---- Given entries

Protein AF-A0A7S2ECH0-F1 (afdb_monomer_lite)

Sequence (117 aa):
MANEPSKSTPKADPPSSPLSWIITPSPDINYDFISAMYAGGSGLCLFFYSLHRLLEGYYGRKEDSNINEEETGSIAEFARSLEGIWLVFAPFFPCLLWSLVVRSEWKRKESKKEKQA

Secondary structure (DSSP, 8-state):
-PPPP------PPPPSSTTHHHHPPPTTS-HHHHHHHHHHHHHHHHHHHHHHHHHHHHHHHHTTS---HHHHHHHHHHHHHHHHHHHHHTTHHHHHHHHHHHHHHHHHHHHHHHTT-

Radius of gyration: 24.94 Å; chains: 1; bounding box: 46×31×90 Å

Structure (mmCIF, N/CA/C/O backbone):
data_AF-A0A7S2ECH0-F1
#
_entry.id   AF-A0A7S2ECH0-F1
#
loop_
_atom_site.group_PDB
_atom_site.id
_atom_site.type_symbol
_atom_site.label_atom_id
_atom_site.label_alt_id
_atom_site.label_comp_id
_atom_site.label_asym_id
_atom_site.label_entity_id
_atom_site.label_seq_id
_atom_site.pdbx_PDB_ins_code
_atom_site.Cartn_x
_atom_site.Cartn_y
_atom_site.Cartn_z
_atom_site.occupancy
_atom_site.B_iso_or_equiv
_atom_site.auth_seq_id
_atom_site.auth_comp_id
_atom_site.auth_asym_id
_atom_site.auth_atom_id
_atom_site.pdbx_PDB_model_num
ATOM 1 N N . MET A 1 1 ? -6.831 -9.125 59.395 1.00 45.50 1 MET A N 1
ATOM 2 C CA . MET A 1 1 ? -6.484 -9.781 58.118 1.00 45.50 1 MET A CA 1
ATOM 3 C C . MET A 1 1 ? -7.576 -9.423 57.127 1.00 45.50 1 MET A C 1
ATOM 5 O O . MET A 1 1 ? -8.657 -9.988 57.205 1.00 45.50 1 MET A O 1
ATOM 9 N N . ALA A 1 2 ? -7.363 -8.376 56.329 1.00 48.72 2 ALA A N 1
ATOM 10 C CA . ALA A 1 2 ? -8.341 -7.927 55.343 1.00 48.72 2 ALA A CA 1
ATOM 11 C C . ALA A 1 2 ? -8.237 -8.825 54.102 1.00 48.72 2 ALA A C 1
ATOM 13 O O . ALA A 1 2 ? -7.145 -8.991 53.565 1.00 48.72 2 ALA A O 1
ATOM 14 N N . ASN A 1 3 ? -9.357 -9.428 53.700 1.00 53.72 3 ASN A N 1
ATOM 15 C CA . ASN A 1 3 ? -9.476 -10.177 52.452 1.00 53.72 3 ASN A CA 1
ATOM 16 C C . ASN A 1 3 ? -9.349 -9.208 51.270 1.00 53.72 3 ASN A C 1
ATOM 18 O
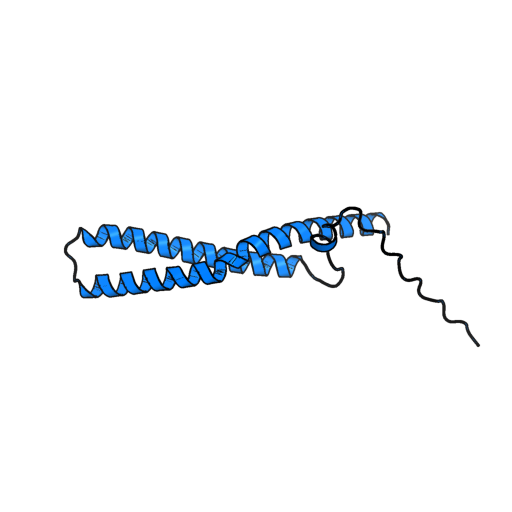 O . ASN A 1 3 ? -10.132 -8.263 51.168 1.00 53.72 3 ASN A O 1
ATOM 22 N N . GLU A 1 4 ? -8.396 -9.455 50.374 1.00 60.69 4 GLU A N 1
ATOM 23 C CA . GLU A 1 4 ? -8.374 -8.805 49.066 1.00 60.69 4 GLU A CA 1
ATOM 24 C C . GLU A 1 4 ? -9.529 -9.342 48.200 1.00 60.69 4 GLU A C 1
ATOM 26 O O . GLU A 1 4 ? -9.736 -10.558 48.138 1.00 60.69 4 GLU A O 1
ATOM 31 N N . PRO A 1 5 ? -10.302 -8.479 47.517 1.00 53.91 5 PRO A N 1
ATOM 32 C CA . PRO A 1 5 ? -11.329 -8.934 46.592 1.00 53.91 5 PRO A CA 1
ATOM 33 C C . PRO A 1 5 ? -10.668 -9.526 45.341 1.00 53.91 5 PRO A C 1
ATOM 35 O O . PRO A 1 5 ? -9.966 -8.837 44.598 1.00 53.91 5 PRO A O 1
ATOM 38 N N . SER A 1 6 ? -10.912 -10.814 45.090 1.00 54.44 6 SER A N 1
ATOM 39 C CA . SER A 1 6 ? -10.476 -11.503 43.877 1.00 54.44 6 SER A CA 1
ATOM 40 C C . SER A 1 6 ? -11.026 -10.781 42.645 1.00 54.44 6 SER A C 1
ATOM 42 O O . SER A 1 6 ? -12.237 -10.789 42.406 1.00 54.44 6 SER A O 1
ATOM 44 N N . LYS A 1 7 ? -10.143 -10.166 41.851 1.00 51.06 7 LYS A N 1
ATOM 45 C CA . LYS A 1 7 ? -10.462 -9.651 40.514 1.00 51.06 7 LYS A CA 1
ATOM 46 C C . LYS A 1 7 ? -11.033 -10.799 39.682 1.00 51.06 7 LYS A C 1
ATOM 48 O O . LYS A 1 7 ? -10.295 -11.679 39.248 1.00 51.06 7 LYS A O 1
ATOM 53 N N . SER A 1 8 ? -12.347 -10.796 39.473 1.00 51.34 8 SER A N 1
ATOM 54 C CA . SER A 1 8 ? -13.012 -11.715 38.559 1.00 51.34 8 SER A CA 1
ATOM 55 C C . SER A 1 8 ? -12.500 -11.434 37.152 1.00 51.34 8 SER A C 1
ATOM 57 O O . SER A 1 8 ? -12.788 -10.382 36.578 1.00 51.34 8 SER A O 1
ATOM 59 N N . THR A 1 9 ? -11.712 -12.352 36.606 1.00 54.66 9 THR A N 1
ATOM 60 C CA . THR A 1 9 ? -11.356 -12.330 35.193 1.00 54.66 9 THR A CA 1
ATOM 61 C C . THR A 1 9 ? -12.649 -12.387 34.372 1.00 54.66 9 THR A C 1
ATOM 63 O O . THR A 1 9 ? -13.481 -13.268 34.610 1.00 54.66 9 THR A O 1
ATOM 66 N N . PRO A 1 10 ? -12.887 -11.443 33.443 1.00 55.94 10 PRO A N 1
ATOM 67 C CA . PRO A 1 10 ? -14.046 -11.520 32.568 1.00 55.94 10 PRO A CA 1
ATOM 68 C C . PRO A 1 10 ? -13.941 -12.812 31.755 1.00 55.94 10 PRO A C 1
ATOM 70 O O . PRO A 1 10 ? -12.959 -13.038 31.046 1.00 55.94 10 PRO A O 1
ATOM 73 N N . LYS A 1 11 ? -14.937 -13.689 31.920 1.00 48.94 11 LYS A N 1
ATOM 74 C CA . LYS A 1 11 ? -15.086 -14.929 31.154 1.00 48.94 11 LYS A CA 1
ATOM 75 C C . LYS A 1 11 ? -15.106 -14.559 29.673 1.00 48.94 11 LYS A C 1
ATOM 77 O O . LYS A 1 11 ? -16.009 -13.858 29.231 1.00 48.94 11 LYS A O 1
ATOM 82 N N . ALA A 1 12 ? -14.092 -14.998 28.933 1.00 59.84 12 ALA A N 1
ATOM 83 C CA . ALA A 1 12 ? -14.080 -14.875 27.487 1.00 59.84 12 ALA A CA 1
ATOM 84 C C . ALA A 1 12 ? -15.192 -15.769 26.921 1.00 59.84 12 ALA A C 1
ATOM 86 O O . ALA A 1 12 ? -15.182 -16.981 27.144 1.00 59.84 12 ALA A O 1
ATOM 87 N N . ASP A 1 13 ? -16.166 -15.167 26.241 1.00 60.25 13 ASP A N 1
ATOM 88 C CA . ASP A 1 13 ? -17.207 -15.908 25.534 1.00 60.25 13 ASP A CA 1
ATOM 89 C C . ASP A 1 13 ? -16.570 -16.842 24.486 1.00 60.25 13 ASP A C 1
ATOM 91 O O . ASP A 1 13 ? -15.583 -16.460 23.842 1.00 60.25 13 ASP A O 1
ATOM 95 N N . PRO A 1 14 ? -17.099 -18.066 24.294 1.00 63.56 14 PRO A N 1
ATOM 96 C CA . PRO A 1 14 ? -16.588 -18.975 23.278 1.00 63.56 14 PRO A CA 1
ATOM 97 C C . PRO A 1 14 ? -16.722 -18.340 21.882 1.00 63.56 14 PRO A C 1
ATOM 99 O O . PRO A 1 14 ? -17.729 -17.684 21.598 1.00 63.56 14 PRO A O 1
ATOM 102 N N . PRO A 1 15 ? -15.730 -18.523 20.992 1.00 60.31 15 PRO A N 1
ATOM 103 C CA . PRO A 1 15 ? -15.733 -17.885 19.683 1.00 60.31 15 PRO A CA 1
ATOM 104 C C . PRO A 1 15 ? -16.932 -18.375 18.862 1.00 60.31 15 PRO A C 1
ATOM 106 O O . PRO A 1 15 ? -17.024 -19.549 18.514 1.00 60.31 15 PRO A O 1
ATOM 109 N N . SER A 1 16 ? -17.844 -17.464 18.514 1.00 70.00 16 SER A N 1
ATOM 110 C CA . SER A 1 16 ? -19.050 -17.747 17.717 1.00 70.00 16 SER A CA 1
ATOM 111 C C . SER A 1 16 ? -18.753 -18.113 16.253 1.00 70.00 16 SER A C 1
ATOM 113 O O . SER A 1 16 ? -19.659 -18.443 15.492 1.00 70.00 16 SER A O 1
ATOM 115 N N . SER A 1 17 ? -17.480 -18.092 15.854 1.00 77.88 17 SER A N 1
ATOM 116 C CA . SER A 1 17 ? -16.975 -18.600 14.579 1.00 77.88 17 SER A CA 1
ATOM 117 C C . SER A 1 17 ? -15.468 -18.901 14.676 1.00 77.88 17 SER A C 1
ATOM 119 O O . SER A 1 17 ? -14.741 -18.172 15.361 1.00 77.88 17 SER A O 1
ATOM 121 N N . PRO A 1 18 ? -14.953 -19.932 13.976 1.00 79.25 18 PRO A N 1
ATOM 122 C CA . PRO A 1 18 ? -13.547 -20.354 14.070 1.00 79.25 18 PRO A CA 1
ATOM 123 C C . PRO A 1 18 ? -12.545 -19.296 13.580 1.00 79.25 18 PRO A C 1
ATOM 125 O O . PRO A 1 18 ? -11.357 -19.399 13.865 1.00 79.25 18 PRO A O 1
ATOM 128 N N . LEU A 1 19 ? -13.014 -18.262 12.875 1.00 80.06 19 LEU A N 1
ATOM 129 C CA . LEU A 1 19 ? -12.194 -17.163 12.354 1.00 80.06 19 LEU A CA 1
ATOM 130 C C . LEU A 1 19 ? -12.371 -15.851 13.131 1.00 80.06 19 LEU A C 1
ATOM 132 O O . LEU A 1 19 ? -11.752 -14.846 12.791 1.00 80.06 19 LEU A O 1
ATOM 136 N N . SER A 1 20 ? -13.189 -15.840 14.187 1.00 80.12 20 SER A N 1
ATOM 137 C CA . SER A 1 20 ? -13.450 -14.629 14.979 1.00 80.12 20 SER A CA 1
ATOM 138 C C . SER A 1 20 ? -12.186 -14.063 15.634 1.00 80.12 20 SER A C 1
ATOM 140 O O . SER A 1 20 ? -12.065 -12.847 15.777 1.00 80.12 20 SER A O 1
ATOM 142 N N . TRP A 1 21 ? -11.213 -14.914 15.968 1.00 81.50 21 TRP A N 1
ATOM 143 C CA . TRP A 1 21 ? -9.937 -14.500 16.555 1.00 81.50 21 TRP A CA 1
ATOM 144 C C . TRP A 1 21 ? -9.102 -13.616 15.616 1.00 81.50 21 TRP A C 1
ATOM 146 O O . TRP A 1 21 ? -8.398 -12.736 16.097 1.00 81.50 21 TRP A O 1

--------

Problem to work on —
When the line with "ATOM 39 C CA" is reached in the data above, begin copying, and stop after the line with "ATOM 55 C C"; copy each line exactly, both ends included.

Answer —
ATOM 39 C CA . SER A 1 6 ? -10.476 -11.503 43.877 1.00 54.44 6 SER A CA 1
ATOM 40 C C . SER A 1 6 ? -11.026 -10.781 42.645 1.00 54.44 6 SER A C 1
ATOM 42 O O . SER A 1 6 ? -12.237 -10.789 42.406 1.00 54.44 6 SER A O 1
ATOM 44 N N . LYS A 1 7 ? -10.143 -10.166 41.851 1.00 51.06 7 LYS A N 1
ATOM 45 C CA . LYS A 1 7 ? -10.462 -9.651 40.514 1.00 51.06 7 LYS A CA 1
ATOM 46 C C . LYS A 1 7 ? -11.033 -10.799 39.682 1.00 51.06 7 LYS A C 1
ATOM 48 O O . LYS A 1 7 ? -10.295 -11.679 39.248 1.00 51.06 7 LYS A O 1
ATOM 53 N N . SER A 1 8 ? -12.347 -10.796 39.473 1.00 51.34 8 SER A N 1
ATOM 54 C CA . SER A 1 8 ? -13.012 -11.715 38.559 1.00 51.34 8 SER A CA 1
ATOM 55 C C . SER A 1 8 ? -12.500 -11.434 37.152 1.00 51.34 8 SER A C 1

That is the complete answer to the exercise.